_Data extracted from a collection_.

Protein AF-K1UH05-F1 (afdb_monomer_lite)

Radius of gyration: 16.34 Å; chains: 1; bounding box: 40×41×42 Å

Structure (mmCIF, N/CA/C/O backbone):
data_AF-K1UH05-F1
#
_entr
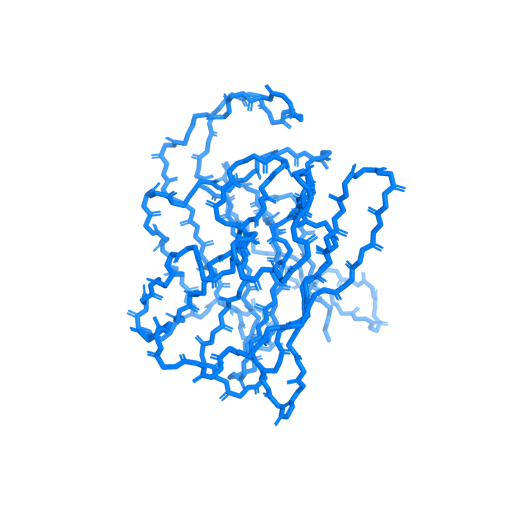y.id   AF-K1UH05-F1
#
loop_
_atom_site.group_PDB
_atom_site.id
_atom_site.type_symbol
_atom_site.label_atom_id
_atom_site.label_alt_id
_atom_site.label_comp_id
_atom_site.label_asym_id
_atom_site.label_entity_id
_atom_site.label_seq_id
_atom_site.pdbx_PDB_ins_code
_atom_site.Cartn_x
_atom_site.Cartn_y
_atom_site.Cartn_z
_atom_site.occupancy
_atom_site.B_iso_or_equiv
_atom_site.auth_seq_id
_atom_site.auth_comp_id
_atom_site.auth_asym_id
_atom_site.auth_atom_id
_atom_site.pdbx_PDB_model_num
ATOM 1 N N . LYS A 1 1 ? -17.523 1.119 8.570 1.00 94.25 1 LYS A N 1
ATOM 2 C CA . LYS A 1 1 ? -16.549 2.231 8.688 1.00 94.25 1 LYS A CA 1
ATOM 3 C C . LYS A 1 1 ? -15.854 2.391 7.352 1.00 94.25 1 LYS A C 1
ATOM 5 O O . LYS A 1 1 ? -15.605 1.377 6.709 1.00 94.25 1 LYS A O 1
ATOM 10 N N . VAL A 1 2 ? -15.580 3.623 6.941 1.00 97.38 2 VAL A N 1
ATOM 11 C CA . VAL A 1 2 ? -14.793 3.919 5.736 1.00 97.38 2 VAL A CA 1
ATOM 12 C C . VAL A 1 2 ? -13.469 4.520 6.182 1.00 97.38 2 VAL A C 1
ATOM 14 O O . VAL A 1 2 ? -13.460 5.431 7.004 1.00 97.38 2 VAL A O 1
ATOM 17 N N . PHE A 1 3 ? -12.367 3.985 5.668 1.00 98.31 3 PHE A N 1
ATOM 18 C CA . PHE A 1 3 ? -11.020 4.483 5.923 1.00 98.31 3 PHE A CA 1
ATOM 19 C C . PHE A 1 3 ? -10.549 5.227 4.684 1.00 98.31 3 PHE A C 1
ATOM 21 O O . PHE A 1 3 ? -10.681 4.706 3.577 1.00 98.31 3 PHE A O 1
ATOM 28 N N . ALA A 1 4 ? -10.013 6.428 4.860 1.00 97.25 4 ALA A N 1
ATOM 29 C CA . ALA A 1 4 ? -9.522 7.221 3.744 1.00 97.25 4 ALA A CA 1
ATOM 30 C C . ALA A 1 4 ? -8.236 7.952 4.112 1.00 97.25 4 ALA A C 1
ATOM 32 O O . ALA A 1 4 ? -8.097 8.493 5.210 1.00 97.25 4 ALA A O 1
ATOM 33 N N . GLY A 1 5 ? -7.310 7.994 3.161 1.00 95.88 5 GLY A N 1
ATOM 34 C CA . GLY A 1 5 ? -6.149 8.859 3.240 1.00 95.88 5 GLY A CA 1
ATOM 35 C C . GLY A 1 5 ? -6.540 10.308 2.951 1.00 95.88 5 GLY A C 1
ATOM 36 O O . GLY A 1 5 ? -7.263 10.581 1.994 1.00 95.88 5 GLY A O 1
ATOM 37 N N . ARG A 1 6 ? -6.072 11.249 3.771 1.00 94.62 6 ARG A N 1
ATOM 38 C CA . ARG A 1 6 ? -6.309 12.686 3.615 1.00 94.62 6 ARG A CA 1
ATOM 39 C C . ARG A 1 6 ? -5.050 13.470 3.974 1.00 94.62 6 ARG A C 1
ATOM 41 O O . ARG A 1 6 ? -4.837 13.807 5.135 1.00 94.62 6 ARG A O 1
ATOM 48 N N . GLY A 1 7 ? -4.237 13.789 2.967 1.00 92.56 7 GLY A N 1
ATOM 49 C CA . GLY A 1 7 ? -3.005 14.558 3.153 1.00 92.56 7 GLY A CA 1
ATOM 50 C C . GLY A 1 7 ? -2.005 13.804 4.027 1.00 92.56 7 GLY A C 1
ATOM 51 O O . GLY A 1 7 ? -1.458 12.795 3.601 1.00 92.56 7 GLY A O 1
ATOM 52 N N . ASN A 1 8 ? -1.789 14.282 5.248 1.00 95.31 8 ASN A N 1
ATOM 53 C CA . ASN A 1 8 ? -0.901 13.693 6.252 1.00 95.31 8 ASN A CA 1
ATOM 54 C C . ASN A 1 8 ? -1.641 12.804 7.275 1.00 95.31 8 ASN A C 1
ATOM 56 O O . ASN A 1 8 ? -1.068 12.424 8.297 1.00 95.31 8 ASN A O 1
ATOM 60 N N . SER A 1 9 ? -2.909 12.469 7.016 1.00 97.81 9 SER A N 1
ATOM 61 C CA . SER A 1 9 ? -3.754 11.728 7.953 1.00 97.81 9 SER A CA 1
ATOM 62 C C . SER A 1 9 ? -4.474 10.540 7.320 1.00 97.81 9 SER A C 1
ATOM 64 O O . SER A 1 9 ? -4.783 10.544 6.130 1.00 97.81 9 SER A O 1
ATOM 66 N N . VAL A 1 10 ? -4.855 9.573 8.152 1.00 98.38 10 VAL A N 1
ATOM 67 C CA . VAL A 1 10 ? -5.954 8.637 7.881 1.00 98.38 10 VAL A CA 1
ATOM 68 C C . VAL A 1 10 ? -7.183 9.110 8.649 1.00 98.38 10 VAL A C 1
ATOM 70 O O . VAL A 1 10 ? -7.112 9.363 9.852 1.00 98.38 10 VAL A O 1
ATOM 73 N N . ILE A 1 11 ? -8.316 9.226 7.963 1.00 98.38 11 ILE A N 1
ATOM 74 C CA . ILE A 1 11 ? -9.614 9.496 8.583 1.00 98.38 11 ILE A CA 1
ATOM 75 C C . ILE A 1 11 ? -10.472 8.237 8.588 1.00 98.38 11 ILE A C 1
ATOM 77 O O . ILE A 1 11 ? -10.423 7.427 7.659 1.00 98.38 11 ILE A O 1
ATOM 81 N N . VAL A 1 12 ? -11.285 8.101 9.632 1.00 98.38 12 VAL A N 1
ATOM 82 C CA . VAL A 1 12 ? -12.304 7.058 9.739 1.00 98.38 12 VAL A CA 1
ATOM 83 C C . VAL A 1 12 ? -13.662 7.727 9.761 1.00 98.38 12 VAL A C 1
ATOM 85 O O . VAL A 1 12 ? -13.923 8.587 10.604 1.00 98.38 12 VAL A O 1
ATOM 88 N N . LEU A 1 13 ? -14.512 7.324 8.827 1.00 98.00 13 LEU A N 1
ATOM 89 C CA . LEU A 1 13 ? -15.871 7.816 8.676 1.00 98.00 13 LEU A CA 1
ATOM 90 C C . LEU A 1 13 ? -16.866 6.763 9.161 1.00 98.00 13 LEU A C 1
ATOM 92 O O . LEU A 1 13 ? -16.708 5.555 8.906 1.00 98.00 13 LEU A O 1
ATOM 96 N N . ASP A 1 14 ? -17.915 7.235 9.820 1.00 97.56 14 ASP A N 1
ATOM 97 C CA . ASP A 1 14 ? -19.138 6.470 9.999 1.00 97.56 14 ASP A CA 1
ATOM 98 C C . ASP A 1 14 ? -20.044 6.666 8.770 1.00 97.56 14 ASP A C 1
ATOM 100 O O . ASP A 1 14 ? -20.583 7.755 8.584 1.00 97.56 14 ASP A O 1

---

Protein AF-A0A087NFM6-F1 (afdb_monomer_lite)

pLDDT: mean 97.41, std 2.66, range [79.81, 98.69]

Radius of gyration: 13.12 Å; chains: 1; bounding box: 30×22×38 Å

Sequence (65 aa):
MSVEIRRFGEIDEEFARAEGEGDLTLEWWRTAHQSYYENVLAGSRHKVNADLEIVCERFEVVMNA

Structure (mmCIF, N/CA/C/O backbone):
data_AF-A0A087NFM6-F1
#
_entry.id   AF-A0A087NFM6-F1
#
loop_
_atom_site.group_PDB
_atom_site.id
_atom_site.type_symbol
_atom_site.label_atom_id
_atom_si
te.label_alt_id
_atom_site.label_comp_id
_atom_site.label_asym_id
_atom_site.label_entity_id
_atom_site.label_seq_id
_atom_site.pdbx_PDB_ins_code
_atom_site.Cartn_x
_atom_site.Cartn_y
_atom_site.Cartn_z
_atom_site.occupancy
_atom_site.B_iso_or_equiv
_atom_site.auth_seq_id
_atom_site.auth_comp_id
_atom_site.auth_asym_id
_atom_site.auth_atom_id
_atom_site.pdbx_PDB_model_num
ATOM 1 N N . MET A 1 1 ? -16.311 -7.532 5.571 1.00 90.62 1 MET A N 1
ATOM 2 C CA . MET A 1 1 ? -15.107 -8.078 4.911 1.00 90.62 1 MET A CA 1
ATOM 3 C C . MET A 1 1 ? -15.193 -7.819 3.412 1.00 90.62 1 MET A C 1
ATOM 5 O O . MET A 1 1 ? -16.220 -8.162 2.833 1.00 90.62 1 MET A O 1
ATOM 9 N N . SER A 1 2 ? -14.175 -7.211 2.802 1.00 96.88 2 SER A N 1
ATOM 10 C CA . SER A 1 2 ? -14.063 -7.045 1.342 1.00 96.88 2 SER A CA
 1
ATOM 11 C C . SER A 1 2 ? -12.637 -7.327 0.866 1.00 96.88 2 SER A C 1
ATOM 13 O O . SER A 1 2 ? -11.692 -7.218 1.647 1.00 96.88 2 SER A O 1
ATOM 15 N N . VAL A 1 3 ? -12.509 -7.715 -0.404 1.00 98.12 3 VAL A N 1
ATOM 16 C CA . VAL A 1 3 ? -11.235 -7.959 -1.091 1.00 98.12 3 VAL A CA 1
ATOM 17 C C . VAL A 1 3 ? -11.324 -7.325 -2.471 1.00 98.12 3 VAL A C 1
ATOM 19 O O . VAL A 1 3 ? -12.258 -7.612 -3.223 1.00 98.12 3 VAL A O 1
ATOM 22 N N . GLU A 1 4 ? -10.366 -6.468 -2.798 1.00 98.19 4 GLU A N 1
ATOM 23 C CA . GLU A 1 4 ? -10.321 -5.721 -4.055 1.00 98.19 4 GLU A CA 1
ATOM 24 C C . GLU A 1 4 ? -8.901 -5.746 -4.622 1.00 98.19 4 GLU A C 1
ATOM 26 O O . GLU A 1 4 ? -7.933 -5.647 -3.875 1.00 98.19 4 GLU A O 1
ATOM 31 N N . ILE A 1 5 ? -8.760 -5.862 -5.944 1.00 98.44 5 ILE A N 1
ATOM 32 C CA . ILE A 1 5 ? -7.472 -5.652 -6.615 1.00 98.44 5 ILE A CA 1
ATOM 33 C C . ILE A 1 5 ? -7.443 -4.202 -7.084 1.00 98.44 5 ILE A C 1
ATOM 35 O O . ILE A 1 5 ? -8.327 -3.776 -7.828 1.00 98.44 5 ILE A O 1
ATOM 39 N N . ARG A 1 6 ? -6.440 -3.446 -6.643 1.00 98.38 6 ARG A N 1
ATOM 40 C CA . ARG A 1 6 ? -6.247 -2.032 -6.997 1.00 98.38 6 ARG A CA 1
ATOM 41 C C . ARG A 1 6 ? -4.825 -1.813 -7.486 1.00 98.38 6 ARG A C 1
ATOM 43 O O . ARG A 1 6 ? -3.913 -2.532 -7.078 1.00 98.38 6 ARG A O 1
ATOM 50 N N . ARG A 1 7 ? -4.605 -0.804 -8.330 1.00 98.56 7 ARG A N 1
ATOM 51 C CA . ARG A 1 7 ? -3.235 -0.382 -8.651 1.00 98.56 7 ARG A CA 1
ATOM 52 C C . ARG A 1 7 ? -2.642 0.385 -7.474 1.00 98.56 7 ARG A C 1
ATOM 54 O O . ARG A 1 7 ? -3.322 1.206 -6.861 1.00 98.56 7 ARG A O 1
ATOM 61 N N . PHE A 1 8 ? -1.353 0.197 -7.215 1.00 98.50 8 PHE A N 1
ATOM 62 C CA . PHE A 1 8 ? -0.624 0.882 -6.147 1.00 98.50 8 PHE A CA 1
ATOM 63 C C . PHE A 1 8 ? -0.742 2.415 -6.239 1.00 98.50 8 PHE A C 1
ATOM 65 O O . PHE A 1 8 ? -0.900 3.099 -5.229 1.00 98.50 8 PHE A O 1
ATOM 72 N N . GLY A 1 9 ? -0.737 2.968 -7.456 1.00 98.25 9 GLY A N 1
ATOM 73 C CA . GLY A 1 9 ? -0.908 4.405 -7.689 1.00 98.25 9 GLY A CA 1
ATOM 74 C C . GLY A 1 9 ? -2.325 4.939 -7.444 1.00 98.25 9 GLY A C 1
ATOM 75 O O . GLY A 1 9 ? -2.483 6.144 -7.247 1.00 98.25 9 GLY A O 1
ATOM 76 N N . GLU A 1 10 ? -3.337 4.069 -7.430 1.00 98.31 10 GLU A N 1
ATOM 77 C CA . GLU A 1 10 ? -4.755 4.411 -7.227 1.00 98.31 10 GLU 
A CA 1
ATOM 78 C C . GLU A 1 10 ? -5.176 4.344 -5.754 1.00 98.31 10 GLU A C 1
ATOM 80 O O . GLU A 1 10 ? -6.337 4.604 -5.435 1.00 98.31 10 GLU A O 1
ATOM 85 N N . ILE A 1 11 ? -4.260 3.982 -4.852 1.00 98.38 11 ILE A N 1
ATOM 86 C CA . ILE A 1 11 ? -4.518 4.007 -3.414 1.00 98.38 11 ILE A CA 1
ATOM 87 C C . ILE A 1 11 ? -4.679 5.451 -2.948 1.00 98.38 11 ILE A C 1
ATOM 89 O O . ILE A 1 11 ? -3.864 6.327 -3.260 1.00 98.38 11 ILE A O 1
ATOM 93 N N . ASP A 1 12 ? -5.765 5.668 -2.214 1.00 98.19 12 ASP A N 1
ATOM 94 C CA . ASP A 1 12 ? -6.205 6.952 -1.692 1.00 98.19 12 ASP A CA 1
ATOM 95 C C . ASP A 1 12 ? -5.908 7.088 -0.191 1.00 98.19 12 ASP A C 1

_WHAT TO WORK ON_.
When you reach the line with "Radius of gyration: 16.34" in the records above, start writing out each line exactly, and stop after the line with "ATOM 35 C C". Pictures stay out.

_RESPONSE FOR THIS EXERCISE_.
Radius of gyration: 16.34 Å; chains: 1; bounding box: 40×41×42 Å

Structure (mmCIF, N/CA/C/O backbone):
data_AF-K1UH05-F1
#
_entr
y.id   AF-K1UH05-F1
#
loop_
_atom_site.group_PDB
_atom_site.id
_atom_site.type_symbol
_atom_site.label_atom_id
_atom_site.label_alt_id
_atom_site.label_comp_id
_atom_site.label_asym_id
_atom_site.label_entity_id
_atom_site.label_seq_id
_atom_site.pdbx_PDB_ins_code
_atom_site.Cartn_x
_atom_site.Cartn_y
_atom_site.Cartn_z
_atom_site.occupancy
_atom_site.B_iso_or_equiv
_atom_site.auth_seq_id
_atom_site.auth_comp_id
_atom_site.auth_asym_id
_atom_site.auth_atom_id
_atom_site.pdbx_PDB_model_num
ATOM 1 N N . LYS A 1 1 ? -17.523 1.119 8.570 1.00 94.25 1 LYS A N 1
ATOM 2 C CA . LYS A 1 1 ? -16.549 2.231 8.688 1.00 94.25 1 LYS A CA 1
ATOM 3 C C . LYS A 1 1 ? -15.854 2.391 7.352 1.00 94.25 1 LYS A C 1
ATOM 5 O O . LYS A 1 1 ? -15.605 1.377 6.709 1.00 94.25 1 LYS A O 1
ATOM 10 N N . VAL A 1 2 ? -15.580 3.623 6.941 1.00 97.38 2 VAL A N 1
ATOM 11 C CA . VAL A 1 2 ? -14.793 3.919 5.736 1.00 97.38 2 VAL A CA 1
ATOM 12 C C . VAL A 1 2 ? -13.469 4.520 6.182 1.00 97.38 2 VAL A C 1
ATOM 14 O O . VAL A 1 2 ? -13.460 5.431 7.004 1.00 97.38 2 VAL A O 1
ATOM 17 N N . PHE A 1 3 ? -12.367 3.985 5.668 1.00 98.31 3 PHE A N 1
ATOM 18 C CA . PHE A 1 3 ? -11.020 4.483 5.923 1.00 98.31 3 PHE A CA 1
ATOM 19 C C . PHE A 1 3 ? -10.549 5.227 4.684 1.00 98.31 3 PHE A C 1
ATOM 21 O O . PHE A 1 3 ? -10.681 4.706 3.577 1.00 98.31 3 PHE A O 1
ATOM 28 N N . ALA A 1 4 ? -10.013 6.428 4.860 1.00 97.25 4 ALA A N 1
ATOM 29 C CA . ALA A 1 4 ? -9.522 7.221 3.744 1.00 97.25 4 ALA A CA 1
ATOM 30 C C . ALA A 1 4 ? -8.236 7.952 4.112 1.00 97.25 4 ALA A C 1
ATOM 32 O O . ALA A 1 4 ? -8.097 8.493 5.210 1.00 97.25 4 ALA A O 1
ATOM 33 N N . GLY A 1 5 ? -7.310 7.994 3.161 1.00 95.88 5 GLY A N 1
ATOM 34 C CA . GLY A 1 5 ? -6.149 8.859 3.240 1.00 95.88 5 GLY A CA 1
ATOM 35 C C . GLY A 1 5 ? -6.540 10.308 2.951 1.00 95.88 5 GLY A C 1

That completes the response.